How it actually works
A sequencing machine reads your DNA in millions of short fragments and reassembles them against the human reference genome. To be confident about each letter, it reads every position multiple times — this is called coverage. Consumer WGS is typically sold at 30x (each position read ~30 times); higher-quality services offer 40x, which improves accuracy for rare and hard-to-call variants.
What you get back
WGS produces three standard files:
- FASTQ — the raw sequencing reads.
- BAM — those reads aligned to the reference genome.
- VCF — the list of every position where your DNA differs from the reference. This is the file interpretation is built on.
WGS vs. a 23andMe-style chip
A genotyping chip (used by 23andMe and AncestryDNA) does not read your whole genome. It checks about 700,000 pre-selected positions — enough for ancestry and common wellness variants, but blind to everything else. WGS reads all 3 billion positions, which means it can detect rare personal variants a chip was never designed to see.

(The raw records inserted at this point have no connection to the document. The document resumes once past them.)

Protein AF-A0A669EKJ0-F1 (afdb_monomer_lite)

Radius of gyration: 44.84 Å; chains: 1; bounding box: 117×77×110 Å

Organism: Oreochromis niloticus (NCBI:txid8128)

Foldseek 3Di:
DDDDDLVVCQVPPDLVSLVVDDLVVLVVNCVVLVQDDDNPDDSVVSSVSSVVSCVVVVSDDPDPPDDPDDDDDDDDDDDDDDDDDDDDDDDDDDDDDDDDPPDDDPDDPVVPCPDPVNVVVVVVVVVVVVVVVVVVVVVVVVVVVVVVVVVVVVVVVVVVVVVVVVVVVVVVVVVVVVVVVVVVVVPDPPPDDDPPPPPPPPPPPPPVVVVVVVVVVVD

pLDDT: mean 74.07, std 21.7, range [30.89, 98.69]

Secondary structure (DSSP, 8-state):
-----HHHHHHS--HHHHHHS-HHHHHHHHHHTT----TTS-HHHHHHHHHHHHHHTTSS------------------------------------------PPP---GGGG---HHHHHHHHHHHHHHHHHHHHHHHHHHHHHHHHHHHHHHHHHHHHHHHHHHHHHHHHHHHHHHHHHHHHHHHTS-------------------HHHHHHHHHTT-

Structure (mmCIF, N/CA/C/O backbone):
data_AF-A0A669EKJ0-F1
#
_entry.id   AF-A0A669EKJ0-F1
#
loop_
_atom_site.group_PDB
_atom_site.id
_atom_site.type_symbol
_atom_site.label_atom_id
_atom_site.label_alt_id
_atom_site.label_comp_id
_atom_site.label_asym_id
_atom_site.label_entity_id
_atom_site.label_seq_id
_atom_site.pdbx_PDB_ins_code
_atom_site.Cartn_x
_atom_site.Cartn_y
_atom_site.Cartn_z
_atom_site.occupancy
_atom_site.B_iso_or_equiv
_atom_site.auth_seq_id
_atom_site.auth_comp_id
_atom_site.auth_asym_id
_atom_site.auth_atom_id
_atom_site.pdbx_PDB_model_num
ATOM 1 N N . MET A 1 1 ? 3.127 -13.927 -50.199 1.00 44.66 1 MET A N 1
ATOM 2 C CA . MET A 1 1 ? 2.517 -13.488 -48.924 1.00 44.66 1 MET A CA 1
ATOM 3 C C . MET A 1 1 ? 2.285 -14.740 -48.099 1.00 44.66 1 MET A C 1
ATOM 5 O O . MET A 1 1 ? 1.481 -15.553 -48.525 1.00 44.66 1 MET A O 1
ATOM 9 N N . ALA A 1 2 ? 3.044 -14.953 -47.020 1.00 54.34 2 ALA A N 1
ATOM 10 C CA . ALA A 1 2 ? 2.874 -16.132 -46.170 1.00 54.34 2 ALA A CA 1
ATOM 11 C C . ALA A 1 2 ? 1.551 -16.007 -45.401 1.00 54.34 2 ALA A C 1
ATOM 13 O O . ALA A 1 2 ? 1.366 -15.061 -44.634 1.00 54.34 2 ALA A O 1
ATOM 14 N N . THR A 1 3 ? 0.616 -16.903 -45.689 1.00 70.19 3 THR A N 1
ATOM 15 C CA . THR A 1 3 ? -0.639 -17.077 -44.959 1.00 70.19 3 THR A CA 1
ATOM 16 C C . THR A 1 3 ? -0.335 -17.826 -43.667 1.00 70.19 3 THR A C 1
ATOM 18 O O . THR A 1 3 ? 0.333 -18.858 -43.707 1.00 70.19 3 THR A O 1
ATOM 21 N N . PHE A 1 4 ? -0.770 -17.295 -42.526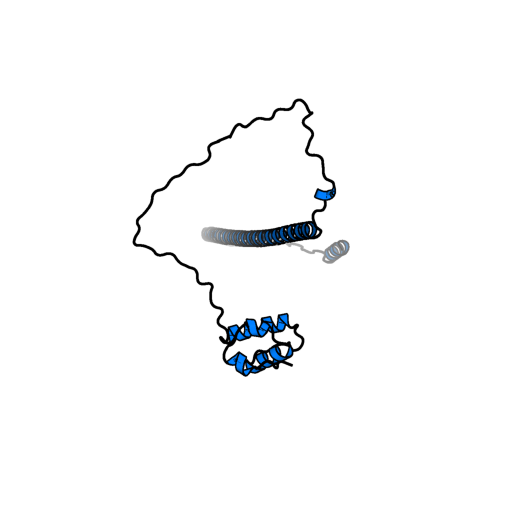 1.00 77.31 4 PHE A N 1
ATOM 22 C CA . PHE A 1 4 ? -0.708 -18.028 -41.267 1.00 77.31 4 PHE A CA 1
ATOM 23 C C . PHE A 1 4 ? -1.655 -19.228 -41.352 1.00 77.31 4 PHE A C 1
ATOM 25 O O . PHE A 1 4 ? -2.820 -19.066 -41.708 1.00 77.31 4 PHE A O 1
ATOM 32 N N . ASP A 1 5 ? -1.145 -20.423 -41.066 1.00 82.81 5 ASP A N 1
ATOM 33 C CA . ASP A 1 5 ? -1.951 -21.638 -41.049 1.00 82.81 5 ASP A CA 1
ATOM 34 C C . ASP A 1 5 ? -2.455 -21.920 -39.627 1.00 82.81 5 ASP A C 1
ATOM 36 O O . ASP A 1 5 ? -1.689 -22.286 -38.730 1.00 82.81 5 ASP A O 1
ATOM 40 N N . ILE A 1 6 ? -3.764 -21.749 -39.432 1.00 81.94 6 ILE A N 1
ATOM 41 C CA . ILE A 1 6 ? -4.445 -22.009 -38.159 1.00 81.94 6 ILE A CA 1
ATOM 42 C C . ILE A 1 6 ? -4.362 -23.501 -37.812 1.00 81.94 6 ILE A C 1
ATOM 44 O O . ILE A 1 6 ? -4.164 -23.839 -36.645 1.00 81.94 6 ILE A O 1
ATOM 48 N N . ALA A 1 7 ? -4.440 -24.398 -38.803 1.00 78.38 7 ALA A N 1
ATOM 49 C CA . ALA A 1 7 ? -4.379 -25.838 -38.566 1.00 78.38 7 ALA A CA 1
ATOM 50 C C . ALA A 1 7 ? -3.005 -26.243 -38.001 1.00 78.38 7 ALA A C 1
ATOM 52 O O . ALA A 1 7 ? -2.933 -26.934 -36.982 1.00 78.38 7 ALA A O 1
ATOM 53 N N . GLY A 1 8 ? -1.915 -25.720 -38.571 1.00 77.44 8 GLY A N 1
ATOM 54 C CA . GLY A 1 8 ? -0.563 -25.892 -38.037 1.00 77.44 8 GLY A CA 1
ATOM 55 C C . GLY A 1 8 ? -0.396 -25.384 -36.599 1.00 77.44 8 GLY A C 1
ATOM 56 O O . GLY A 1 8 ? 0.259 -26.041 -35.786 1.00 77.44 8 GLY A O 1
ATOM 57 N N . PHE A 1 9 ? -1.035 -24.264 -36.243 1.00 81.38 9 PHE A N 1
ATOM 58 C CA . PHE A 1 9 ? -1.031 -23.766 -34.864 1.00 81.38 9 PHE A CA 1
ATOM 59 C C . PHE A 1 9 ? -1.803 -24.686 -33.911 1.00 81.38 9 PHE A C 1
ATOM 61 O O . PHE A 1 9 ? -1.329 -24.944 -32.808 1.00 81.38 9 PHE A O 1
ATOM 68 N N . THR A 1 10 ? -2.950 -25.226 -34.330 1.00 78.50 10 THR A N 1
ATOM 69 C CA . THR A 1 10 ? -3.732 -26.149 -33.488 1.00 78.50 10 THR A CA 1
ATOM 70 C C . THR A 1 10 ? -3.004 -27.462 -33.207 1.00 78.50 10 THR A C 1
ATOM 72 O O . THR A 1 10 ? -3.125 -27.997 -32.108 1.00 78.50 10 THR A O 1
ATOM 75 N N . ALA A 1 11 ? -2.201 -27.950 -34.159 1.00 79.75 11 ALA A N 1
ATOM 76 C CA . ALA A 1 11 ? -1.397 -29.158 -33.988 1.00 79.75 11 ALA A CA 1
ATOM 77 C C . ALA A 1 11 ? -0.214 -28.952 -33.025 1.00 79.75 11 ALA A C 1
ATOM 79 O O . ALA A 1 11 ? 0.177 -29.878 -32.313 1.00 79.75 11 ALA A O 1
ATOM 80 N N . LYS A 1 12 ? 0.370 -27.746 -32.998 1.00 78.25 12 LYS A N 1
ATOM 81 C CA . LYS A 1 12 ? 1.479 -27.400 -32.102 1.00 78.25 12 LYS A CA 1
ATOM 82 C C . LYS A 1 12 ? 1.341 -25.960 -31.593 1.00 78.25 12 LYS A C 1
ATOM 84 O O . LYS A 1 12 ? 2.024 -25.059 -32.100 1.00 78.25 12 LYS A O 1
ATOM 89 N N . PRO A 1 13 ? 0.492 -25.730 -30.576 1.00 78.94 13 PRO A N 1
ATOM 90 C CA . PRO A 1 13 ? 0.267 -24.395 -30.049 1.00 78.94 13 PRO A CA 1
ATOM 91 C C . PRO A 1 13 ? 1.549 -23.911 -29.376 1.00 78.94 13 PRO A C 1
ATOM 93 O O . PRO A 1 13 ? 2.040 -24.503 -28.416 1.00 78.94 13 PRO A O 1
ATOM 96 N N . SER A 1 14 ? 2.136 -22.841 -29.907 1.00 79.88 14 SER A N 1
ATOM 97 C CA . SER A 1 14 ? 3.357 -22.263 -29.350 1.00 79.88 14 SER A CA 1
ATOM 98 C C . SER A 1 14 ? 3.255 -20.752 -29.256 1.00 79.88 14 SER A C 1
ATOM 100 O O . SER A 1 14 ? 2.785 -20.071 -30.167 1.00 79.88 14 SER A O 1
ATOM 102 N N . LEU A 1 15 ? 3.731 -20.217 -28.133 1.00 79.56 15 LEU A N 1
ATOM 103 C CA . LEU A 1 15 ? 3.696 -18.782 -27.863 1.00 79.56 15 LEU A CA 1
ATOM 104 C C . LEU A 1 15 ? 4.544 -17.999 -28.873 1.00 79.56 15 LEU A C 1
ATOM 106 O O . LEU A 1 15 ? 4.146 -16.921 -29.291 1.00 79.56 15 LEU A O 1
ATOM 110 N N . ALA A 1 16 ? 5.650 -18.583 -29.345 1.00 80.81 16 ALA A N 1
ATOM 111 C CA . ALA A 1 16 ? 6.514 -17.977 -30.356 1.00 80.81 16 ALA A CA 1
ATOM 112 C C . ALA A 1 16 ? 5.795 -17.723 -31.695 1.00 80.81 16 ALA A C 1
ATOM 114 O O . ALA A 1 16 ? 6.106 -16.749 -32.379 1.00 80.81 16 ALA A O 1
ATOM 115 N N . LEU A 1 17 ? 4.812 -18.555 -32.066 1.00 81.50 17 LEU A N 1
ATOM 116 C CA . LEU A 1 17 ? 4.032 -18.340 -33.287 1.00 81.50 17 LEU A CA 1
ATOM 117 C C . LEU A 1 17 ? 3.113 -17.119 -33.162 1.00 81.50 17 LEU A C 1
ATOM 119 O O . LEU A 1 17 ? 2.988 -16.361 -34.123 1.00 81.50 17 LEU A O 1
ATOM 123 N N . LEU A 1 18 ? 2.543 -16.865 -31.978 1.00 83.31 18 LEU A N 1
ATOM 124 C CA . LEU A 1 18 ? 1.678 -15.701 -31.733 1.00 83.31 18 LEU A CA 1
ATOM 125 C C . LEU A 1 18 ? 2.424 -14.365 -31.884 1.00 83.31 18 LEU A C 1
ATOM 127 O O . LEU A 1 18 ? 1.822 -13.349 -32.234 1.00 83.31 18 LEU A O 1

There is a second, subtler advantage: re-analysability. A chip is fixed at the positions chosen when it was manufactured. A WGS file is complete, so as science discovers new variants over the coming years, the same file can be re-interpreted — without a new sample.
What WGS is used for
Once you have a VCF, the value is in interpretation: cross-referencing your variants against clinical databases (such as ClinVar and gnomAD) and predictors to understand disease risk, how you metabolize medications and supplements (pharmacogenomics), nutrition-related variants (nutrigenomics), and traits from caffeine sensitivity to lactose tolerance.
This article is a plain-English introduction. GenomeXR is an independent, non-commercial resource and sells no tests; every explanation is grounded in the published scientific literature.